The next pope, Paul IV, vigorously carried out the council's decrees. In 1559, he had officials draw up a list of books considered dangerous to the Catholic faith. This list was known as the Index of Forbidden Books. Catholic bishops throughout Europe were ordered to gather up the offensive books and burn them in bonfires. In Venice alone, followers burned 10,000 books in one day.
Although the Counter-Reformation was never successful in destroying Protestantism, it was able to stop its spread and bring some back to the Church. The corruption which had come to define the Church in the late medieval period was reduced and the Church took on new roles as the center of learning. Religion became a central theme of the sixteenth and much of the seventeenth century as European states went to war in the name of God and ultimately introduced a new concept; freedom of religion.
The Wars of Religion
The religious divisions which tore apart European society during the Reformation ultimately led to war as each nation reacted in their own ways to the ideas Luther proposed. Some states remained committed to Catholicism while others followed Protestant beliefs. During the Reformation, the decision to convert was not only religious, but also political. These decisions of kings ultimately shaped the identities of his people for generations as the king's religion became the religion of his people, redefining each nation permanently.
Spain
The Hapsburg king Charles V inherited a great empire in the sixteenth century including Austria, Spain, parts of Italy, the Netherlands, as well as the American colonies in Spain's empire. Charles was also elected Holy Roman Emperor, giving him authority in much of Germany as well. This massive empire dominated politics and rivaled the Ottoman Sultan Suleyman for the period's greatest empire.
Charles was a devout Catholic and not only fought Muslims for control of the Mediterranean, but also opposed the spread of Protestantism through a series of wars all over Europe. In 1555, he unwillingly agreed to the Peace of Augsburg, which allowed German princes to choose the religion of their territory. The following year, Charles V divided his empire and retired. To his brother he left Austria and the Holy Roman Empire, to his son he left Spain, the Netherlands, and portions of Italy.
The Hapsburg Empire
Philip was shy, serious, and most of all devoutly Catholic. Philip assumed the role as Defender of Catholicism and set out to take up arms against non-Catholics throughout Europe. In 1571, the pope called on all Catholic princes to take up arms against the mounting power of the Ottoman Empire. Philip responded like a true crusader. More than 200 Spanish and Venitian ships defeated a large Ottoman fleet in a fierce battle near Lepanto.

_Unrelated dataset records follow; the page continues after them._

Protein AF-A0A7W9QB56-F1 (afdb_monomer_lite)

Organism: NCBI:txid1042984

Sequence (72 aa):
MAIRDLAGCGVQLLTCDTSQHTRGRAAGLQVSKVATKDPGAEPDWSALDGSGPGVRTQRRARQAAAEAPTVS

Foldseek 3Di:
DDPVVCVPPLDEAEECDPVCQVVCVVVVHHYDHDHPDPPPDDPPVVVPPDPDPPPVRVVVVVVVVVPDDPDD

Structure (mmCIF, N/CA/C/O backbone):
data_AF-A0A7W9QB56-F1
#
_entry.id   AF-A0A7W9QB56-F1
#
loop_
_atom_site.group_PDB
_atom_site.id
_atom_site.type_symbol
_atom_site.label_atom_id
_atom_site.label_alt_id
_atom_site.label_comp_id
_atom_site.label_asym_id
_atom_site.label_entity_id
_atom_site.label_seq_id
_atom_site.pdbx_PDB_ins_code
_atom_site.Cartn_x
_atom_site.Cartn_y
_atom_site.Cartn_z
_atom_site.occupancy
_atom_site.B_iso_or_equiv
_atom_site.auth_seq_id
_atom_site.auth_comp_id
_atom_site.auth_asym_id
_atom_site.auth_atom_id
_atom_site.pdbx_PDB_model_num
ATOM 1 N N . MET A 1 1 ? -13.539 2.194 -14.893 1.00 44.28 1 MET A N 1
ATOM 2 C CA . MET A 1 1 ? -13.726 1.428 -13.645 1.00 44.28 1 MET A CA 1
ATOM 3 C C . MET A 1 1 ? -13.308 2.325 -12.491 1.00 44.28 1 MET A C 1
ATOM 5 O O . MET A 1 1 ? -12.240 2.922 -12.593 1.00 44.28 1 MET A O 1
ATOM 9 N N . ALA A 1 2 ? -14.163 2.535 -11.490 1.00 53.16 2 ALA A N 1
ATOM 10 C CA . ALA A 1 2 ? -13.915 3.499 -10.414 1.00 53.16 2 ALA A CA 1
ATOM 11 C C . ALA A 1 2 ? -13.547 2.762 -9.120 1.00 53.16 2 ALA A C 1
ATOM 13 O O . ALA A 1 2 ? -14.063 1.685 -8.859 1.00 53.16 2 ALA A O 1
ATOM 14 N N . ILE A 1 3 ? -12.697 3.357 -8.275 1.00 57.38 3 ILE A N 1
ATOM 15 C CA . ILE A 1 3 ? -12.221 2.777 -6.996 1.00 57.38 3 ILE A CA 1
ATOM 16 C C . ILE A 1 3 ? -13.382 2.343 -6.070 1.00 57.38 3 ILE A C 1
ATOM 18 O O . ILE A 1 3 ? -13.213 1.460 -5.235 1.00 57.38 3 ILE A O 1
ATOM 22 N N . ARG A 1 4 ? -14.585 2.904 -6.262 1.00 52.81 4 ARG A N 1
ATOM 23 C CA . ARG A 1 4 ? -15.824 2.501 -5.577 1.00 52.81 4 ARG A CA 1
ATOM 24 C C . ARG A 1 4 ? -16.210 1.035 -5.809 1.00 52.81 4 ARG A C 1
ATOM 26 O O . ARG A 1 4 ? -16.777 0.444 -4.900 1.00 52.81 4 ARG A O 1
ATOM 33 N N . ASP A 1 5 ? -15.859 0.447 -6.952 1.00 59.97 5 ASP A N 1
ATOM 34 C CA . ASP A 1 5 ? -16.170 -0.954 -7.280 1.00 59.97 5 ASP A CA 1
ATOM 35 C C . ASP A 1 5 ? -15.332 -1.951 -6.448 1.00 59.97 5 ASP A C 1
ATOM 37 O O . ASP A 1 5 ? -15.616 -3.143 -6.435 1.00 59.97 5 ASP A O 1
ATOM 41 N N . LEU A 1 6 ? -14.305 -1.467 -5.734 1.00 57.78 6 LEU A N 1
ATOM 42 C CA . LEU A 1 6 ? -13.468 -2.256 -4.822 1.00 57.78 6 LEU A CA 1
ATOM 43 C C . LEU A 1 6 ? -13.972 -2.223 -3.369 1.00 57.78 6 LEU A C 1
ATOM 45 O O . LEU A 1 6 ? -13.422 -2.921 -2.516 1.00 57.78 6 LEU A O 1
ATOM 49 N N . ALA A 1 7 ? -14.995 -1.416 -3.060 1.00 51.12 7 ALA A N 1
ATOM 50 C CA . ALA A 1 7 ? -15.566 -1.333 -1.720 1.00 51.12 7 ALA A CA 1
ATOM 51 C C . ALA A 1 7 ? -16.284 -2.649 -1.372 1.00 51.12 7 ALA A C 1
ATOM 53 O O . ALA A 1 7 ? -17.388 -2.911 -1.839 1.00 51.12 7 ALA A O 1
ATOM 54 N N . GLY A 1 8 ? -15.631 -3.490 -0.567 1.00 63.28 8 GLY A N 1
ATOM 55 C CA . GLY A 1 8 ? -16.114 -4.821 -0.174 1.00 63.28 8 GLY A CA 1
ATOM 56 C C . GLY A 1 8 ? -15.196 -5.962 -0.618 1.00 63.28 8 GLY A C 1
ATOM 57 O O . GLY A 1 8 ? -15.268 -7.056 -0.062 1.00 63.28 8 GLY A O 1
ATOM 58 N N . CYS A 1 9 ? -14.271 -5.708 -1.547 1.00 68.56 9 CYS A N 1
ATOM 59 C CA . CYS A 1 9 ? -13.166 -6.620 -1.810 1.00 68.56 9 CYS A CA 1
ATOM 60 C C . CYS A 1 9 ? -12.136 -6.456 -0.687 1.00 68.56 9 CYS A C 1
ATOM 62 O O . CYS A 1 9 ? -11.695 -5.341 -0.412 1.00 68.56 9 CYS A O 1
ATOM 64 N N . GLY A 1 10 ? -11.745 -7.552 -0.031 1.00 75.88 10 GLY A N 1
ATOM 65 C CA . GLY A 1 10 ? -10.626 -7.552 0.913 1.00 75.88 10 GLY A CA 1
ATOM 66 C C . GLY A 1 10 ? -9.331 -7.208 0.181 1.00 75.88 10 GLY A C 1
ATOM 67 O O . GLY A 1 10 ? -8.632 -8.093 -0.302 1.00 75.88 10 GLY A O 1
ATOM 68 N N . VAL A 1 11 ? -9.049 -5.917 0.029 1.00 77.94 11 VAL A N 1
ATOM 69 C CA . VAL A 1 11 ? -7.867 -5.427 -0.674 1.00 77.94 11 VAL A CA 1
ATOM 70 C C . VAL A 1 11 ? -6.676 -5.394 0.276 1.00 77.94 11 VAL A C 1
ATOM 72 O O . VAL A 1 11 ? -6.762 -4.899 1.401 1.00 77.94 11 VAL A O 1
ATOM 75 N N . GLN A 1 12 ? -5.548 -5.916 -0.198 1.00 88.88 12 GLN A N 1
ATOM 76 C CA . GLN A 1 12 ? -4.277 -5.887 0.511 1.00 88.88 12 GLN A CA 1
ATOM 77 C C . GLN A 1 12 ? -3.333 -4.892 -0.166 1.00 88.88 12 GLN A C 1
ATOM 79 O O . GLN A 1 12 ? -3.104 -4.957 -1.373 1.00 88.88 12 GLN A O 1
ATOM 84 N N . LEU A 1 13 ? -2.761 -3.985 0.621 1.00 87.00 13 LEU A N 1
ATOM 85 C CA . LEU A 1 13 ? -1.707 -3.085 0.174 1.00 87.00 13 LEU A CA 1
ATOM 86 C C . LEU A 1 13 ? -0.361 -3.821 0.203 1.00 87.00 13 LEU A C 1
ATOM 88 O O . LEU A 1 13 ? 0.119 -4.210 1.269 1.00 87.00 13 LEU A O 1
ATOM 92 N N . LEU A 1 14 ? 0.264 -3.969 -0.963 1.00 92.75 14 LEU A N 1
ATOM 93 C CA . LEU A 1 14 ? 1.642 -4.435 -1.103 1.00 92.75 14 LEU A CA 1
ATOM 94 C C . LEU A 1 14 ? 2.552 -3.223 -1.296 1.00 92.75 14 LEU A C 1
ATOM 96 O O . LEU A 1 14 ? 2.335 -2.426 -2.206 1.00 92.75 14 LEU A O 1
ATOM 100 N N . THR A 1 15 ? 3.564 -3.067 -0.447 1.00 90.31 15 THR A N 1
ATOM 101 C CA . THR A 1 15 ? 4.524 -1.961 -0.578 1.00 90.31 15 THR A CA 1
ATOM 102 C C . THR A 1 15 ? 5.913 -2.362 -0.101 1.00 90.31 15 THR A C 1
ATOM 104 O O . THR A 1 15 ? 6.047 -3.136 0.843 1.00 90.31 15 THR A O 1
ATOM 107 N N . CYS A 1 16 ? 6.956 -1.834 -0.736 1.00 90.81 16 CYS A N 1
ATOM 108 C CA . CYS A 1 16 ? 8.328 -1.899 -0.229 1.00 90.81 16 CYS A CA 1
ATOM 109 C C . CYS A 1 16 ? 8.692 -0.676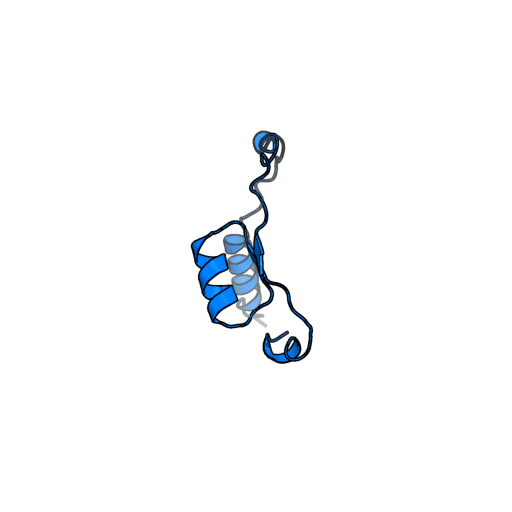 0.639 1.00 90.81 16 CYS A C 1
ATOM 111 O O . CYS A 1 16 ? 9.678 -0.720 1.376 1.00 90.81 16 CYS A O 1
ATOM 113 N N . ASP A 1 17 ? 7.882 0.391 0.607 1.00 91.06 17 ASP A N 1
ATOM 114 C CA . ASP A 1 17 ? 8.125 1.633 1.341 1.00 91.06 17 ASP A CA 1
ATOM 115 C C . ASP A 1 17 ? 7.648 1.543 2.799 1.00 91.06 17 ASP A C 1
ATOM 117 O O . ASP A 1 17 ? 6.495 1.220 3.103 1.00 91.06 17 ASP A O 1
ATOM 121 N N . THR A 1 18 ? 8.541 1.874 3.734 1.00 91.50 18 THR A N 1
ATOM 122 C CA . THR A 1 18 ? 8.247 1.817 5.174 1.00 91.50 18 THR A CA 1
ATOM 123 C C . THR A 1 18 ? 7.187 2.842 5.571 1.00 91.50 18 THR A C 1
ATOM 125 O O . THR A 1 18 ? 6.313 2.542 6.383 1.00 91.50 18 THR A O 1
ATOM 128 N N . SER A 1 19 ? 7.223 4.046 4.997 1.00 92.50 19 SER A N 1
ATOM 129 C CA . SER A 1 19 ? 6.281 5.105 5.361 1.00 92.50 19 SER A CA 1
ATOM 130 C C . SER A 1 19 ? 4.858 4.798 4.884 1.00 92.50 19 SER A C 1
ATOM 132 O O . SER A 1 19 ? 3.896 5.034 5.617 1.00 92.50 19 SER A O 1
ATOM 134 N N . GLN A 1 20 ? 4.705 4.231 3.687 1.00 91.56 20 GLN A N 1
ATOM 135 C CA . GLN A 1 20 ? 3.438 3.706 3.183 1.00 91.56 20 GLN A CA 1
ATOM 136 C C . GLN A 1 20 ? 2.936 2.539 4.029 1.00 91.56 20 GLN A C 1
ATOM 138 O O . GLN A 1 20 ? 1.746 2.503 4.337 1.00 91.56 20 GLN A O 1
ATOM 143 N N . HIS A 1 21 ? 3.823 1.637 4.464 1.00 92.19 21 HIS A N 1
ATOM 144 C CA . HIS A 1 21 ? 3.438 0.546 5.354 1.00 92.19 21 HIS A CA 1
ATOM 145 C C . HIS A 1 21 ? 2.806 1.068 6.654 1.00 92.19 21 HIS A C 1
ATOM 147 O O . HIS A 1 21 ? 1.707 0.653 7.027 1.00 92.19 21 HIS A O 1
ATOM 153 N N . THR A 1 22 ? 3.463 2.026 7.313 1.00 92.06 22 THR A N 1
ATOM 154 C CA . THR A 1 22 ? 2.972 2.632 8.559 1.00 92.06 22 THR A CA 1
ATOM 155 C C . THR A 1 22 ? 1.642 3.355 8.363 1.00 92.06 22 THR A C 1
ATOM 157 O O . THR A 1 22 ? 0.701 3.124 9.122 1.00 92.06 22 THR A O 1
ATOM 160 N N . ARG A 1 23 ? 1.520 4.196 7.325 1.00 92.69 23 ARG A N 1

In the Spanish Netherlands, Philip had to maintain an army to keep his subjects under control. The Dutch had little in common with their Spanish rulers. While Spain was Catholic, many Dutch in the north had converted to Calvinism. When Philip raised taxes to crush Protestantism, angy mobs swept through Catholic Churches. The Spanish sent in an army to punish rebels and their Protestant leaders. The Dutch Revolt lasted another 11 years until the northern provinces of the Netherlands under the leadership of William of Orange won thier independenc from Spain. The ten southern provinces (Belgium) were Catholic and remained under Spanish control.
In 1588, Philip launched the Spanish Armada in attempt to punish Protestant England and its queen, Elizabeth I. Elizabeth had supported Protestants who rebelled in the Netherlands and executed her Scottish cousin Mary. If England could be taken and returned to Catholicsm, there would be no major power in Europe left to support Protestant princes in Germany. Despite overwhelming numerical superiority the English defeated the Armada. This stunning defeat was a serious setback for Spain and weakened its navy so greatly that it never fully recovered.
Although Spain continued to politically exert power as the leader of Catholicism, following their defeat they could no longer militarily meet the demands of their ambitious kings. Their economy continued to weaken and country was forced to declare bankruptcy on several occasions. Following the reign of Philip, it was clear that Protestantism could not be destroyed thourgh force.
France
Unlike Spain which had seen few convert to Protestantism, in France many, particularly nobility, converted to Calvinism. The French Protestants called Huguenots became entangled in a century of civil war in France which slowly eroded the power of the French King.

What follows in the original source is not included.